[Stored items]

╭──

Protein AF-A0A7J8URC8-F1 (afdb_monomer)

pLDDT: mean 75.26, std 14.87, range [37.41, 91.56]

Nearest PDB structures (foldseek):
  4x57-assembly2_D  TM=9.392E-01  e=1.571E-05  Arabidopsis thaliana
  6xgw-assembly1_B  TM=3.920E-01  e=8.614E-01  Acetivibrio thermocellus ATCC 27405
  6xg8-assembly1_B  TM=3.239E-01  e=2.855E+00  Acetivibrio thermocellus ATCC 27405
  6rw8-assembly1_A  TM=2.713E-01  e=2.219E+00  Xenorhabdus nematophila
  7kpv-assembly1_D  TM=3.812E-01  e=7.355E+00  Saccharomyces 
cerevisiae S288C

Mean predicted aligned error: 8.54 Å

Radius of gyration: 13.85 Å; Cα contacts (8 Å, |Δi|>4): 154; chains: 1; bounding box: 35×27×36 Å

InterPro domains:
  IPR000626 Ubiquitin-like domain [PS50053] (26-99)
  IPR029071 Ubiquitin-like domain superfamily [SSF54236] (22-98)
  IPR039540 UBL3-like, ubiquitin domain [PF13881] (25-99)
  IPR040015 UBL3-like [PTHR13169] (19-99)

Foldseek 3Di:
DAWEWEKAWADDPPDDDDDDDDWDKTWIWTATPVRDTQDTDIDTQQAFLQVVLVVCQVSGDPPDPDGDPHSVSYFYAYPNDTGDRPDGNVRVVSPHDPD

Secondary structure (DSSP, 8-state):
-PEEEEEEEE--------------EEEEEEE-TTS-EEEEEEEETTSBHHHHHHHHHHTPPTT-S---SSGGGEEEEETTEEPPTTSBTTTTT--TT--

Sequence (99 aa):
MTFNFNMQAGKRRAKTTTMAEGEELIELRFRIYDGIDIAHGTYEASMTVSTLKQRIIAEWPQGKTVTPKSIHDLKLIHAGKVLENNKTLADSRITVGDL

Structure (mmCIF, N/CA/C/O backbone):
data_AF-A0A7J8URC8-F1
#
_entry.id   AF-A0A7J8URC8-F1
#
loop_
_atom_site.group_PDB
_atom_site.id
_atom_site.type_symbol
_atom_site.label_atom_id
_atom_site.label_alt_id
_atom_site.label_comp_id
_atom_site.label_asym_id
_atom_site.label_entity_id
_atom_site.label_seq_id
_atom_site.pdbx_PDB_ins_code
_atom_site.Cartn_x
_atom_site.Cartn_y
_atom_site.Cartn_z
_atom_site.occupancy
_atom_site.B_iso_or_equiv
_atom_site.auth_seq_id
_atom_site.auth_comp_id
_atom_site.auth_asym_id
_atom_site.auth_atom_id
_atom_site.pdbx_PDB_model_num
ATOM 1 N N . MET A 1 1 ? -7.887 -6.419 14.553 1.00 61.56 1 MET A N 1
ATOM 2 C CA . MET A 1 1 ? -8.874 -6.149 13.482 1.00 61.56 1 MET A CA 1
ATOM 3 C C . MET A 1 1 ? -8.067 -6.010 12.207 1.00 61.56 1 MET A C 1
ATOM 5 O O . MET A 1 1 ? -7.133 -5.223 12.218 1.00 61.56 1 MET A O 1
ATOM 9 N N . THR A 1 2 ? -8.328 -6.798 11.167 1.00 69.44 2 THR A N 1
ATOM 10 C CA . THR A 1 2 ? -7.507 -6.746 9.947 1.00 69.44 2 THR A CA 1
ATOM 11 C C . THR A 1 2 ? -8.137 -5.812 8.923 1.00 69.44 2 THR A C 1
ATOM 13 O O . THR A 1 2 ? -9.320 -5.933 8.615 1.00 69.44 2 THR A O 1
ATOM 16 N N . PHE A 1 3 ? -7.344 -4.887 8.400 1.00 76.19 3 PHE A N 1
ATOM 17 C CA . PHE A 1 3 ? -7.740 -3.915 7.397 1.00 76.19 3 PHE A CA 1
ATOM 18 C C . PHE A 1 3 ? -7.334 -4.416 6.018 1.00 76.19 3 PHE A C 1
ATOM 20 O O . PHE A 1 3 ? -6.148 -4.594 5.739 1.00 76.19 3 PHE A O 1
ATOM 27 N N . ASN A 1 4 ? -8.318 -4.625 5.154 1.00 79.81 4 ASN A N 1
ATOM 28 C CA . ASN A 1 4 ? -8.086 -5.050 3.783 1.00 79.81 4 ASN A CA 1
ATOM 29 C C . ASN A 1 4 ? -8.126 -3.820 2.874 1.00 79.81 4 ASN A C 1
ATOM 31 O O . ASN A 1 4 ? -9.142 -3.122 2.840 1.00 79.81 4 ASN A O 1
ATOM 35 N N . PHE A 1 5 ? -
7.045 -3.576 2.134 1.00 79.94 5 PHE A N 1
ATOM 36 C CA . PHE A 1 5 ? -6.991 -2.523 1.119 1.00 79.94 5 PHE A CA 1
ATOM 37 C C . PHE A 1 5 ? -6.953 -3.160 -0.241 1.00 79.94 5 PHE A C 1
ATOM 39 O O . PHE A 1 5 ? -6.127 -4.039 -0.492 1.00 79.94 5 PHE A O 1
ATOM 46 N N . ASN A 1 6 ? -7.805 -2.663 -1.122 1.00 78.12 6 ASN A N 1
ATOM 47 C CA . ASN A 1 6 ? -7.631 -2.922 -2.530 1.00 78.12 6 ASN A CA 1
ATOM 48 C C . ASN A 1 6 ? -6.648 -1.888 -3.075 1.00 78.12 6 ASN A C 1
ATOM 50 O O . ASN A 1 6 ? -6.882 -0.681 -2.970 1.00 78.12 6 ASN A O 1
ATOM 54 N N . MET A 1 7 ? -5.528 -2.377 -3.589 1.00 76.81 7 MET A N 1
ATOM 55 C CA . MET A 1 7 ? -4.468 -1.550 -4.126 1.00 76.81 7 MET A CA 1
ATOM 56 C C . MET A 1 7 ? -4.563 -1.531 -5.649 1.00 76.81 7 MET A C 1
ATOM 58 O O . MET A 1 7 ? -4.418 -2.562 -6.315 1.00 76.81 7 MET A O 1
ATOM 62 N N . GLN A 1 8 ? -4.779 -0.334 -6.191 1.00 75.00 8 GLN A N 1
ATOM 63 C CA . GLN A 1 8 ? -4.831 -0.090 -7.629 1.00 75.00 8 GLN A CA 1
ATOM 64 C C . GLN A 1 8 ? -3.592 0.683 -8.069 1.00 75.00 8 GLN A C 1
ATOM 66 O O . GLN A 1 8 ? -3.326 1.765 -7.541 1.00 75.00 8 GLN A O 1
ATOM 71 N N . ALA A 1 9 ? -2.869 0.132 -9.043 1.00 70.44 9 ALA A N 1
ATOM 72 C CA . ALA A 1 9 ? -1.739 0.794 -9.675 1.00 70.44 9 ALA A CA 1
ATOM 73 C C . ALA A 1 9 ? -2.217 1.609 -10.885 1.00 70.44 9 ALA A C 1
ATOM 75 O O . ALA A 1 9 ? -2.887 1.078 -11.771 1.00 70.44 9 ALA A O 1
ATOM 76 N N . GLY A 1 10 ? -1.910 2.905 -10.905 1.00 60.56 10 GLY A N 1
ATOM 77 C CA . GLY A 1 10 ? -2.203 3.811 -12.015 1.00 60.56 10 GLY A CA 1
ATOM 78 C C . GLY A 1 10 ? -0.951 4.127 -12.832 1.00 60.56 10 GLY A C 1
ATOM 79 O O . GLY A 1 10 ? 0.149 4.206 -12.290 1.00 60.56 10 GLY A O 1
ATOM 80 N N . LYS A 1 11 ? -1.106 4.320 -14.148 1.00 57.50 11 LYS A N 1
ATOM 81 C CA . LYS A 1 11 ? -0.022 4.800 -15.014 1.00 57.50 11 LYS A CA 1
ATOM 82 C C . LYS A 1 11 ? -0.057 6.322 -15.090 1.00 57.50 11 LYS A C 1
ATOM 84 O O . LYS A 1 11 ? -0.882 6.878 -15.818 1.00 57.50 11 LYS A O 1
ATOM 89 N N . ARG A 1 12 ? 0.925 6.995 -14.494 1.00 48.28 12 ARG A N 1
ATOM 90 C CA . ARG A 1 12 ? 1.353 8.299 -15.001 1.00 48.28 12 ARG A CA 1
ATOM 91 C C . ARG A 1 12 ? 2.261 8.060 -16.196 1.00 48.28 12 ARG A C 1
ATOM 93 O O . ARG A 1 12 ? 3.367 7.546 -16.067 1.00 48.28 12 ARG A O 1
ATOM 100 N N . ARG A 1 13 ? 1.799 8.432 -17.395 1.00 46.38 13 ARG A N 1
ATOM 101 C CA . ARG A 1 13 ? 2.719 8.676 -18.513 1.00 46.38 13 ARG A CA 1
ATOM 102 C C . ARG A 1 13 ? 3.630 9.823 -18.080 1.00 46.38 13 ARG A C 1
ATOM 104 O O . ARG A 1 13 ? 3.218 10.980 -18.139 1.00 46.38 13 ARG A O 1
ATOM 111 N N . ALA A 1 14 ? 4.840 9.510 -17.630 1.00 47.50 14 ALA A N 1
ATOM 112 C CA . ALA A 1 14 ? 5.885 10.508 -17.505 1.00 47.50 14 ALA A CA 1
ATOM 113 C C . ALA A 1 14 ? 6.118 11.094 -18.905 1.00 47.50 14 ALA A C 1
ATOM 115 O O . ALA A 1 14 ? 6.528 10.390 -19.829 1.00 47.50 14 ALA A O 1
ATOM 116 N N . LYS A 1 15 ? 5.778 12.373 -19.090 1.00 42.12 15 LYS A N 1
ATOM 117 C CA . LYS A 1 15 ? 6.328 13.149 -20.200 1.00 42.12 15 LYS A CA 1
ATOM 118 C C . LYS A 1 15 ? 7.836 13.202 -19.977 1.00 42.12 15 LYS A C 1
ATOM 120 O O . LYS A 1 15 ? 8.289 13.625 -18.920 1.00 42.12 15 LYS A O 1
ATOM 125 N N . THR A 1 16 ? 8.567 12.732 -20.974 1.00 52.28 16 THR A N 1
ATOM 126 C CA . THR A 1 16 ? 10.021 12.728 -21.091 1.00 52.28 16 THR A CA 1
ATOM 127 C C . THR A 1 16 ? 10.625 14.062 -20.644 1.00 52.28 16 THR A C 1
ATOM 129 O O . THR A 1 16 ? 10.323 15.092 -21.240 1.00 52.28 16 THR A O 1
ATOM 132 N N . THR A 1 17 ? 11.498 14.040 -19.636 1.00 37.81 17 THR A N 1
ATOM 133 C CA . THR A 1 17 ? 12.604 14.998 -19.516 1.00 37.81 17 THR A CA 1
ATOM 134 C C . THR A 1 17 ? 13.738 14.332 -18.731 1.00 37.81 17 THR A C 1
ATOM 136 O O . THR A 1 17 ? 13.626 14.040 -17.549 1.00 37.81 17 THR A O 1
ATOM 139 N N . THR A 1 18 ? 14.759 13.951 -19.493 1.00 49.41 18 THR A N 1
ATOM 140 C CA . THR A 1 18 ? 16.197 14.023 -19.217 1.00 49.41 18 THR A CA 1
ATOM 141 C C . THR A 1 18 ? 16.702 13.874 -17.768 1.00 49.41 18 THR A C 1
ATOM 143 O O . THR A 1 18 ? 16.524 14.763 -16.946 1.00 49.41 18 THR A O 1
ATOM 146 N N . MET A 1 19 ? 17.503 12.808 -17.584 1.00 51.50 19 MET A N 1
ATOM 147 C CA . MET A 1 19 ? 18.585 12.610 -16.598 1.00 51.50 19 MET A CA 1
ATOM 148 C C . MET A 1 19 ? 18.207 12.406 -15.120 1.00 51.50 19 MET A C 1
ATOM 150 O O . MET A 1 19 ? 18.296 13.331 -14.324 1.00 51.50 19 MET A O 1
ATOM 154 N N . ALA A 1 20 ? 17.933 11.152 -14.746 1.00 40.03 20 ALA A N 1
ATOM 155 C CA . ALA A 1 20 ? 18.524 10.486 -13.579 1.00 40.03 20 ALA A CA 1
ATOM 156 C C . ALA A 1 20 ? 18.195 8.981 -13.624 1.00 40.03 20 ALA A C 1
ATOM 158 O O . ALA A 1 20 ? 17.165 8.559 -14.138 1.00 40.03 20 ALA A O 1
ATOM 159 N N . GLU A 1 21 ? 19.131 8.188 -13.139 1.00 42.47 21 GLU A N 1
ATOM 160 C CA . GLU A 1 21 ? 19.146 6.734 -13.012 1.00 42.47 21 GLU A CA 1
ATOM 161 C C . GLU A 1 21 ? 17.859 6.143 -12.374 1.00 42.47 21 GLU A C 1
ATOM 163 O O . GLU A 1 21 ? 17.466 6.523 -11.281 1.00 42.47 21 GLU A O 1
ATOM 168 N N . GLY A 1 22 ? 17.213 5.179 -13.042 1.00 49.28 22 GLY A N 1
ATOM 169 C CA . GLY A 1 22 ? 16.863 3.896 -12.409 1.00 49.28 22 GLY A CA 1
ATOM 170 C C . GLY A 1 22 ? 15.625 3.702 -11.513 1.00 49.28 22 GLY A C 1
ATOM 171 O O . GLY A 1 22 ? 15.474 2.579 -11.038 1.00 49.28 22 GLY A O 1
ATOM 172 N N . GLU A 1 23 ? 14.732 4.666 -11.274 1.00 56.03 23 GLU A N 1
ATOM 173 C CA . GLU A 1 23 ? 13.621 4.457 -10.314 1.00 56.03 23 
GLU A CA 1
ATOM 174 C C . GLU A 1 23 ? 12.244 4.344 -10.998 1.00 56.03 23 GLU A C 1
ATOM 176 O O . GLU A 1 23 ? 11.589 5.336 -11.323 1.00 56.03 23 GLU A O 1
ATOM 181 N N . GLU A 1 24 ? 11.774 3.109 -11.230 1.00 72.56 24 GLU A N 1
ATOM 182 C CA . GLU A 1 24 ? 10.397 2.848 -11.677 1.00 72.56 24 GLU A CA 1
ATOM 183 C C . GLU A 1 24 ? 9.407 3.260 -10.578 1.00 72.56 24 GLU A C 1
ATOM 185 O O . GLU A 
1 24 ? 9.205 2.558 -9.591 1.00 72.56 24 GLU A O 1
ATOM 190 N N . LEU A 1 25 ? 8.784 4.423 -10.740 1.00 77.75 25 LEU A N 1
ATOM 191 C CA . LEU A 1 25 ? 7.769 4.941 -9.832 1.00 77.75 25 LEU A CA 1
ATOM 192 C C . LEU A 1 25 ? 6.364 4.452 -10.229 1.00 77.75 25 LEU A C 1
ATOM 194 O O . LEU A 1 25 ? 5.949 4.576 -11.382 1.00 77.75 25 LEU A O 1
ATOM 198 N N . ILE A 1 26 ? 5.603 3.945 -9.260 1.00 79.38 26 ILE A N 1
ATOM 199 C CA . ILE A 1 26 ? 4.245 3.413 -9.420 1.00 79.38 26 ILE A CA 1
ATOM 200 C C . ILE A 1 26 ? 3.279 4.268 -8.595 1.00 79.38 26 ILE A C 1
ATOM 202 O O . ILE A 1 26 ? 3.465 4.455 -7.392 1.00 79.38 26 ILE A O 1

╰──

> **Work item**
Where a line in the records above contains the word "thermocellus", include it in the count; state the total and nothing more.

> **Solution for this exercise**
2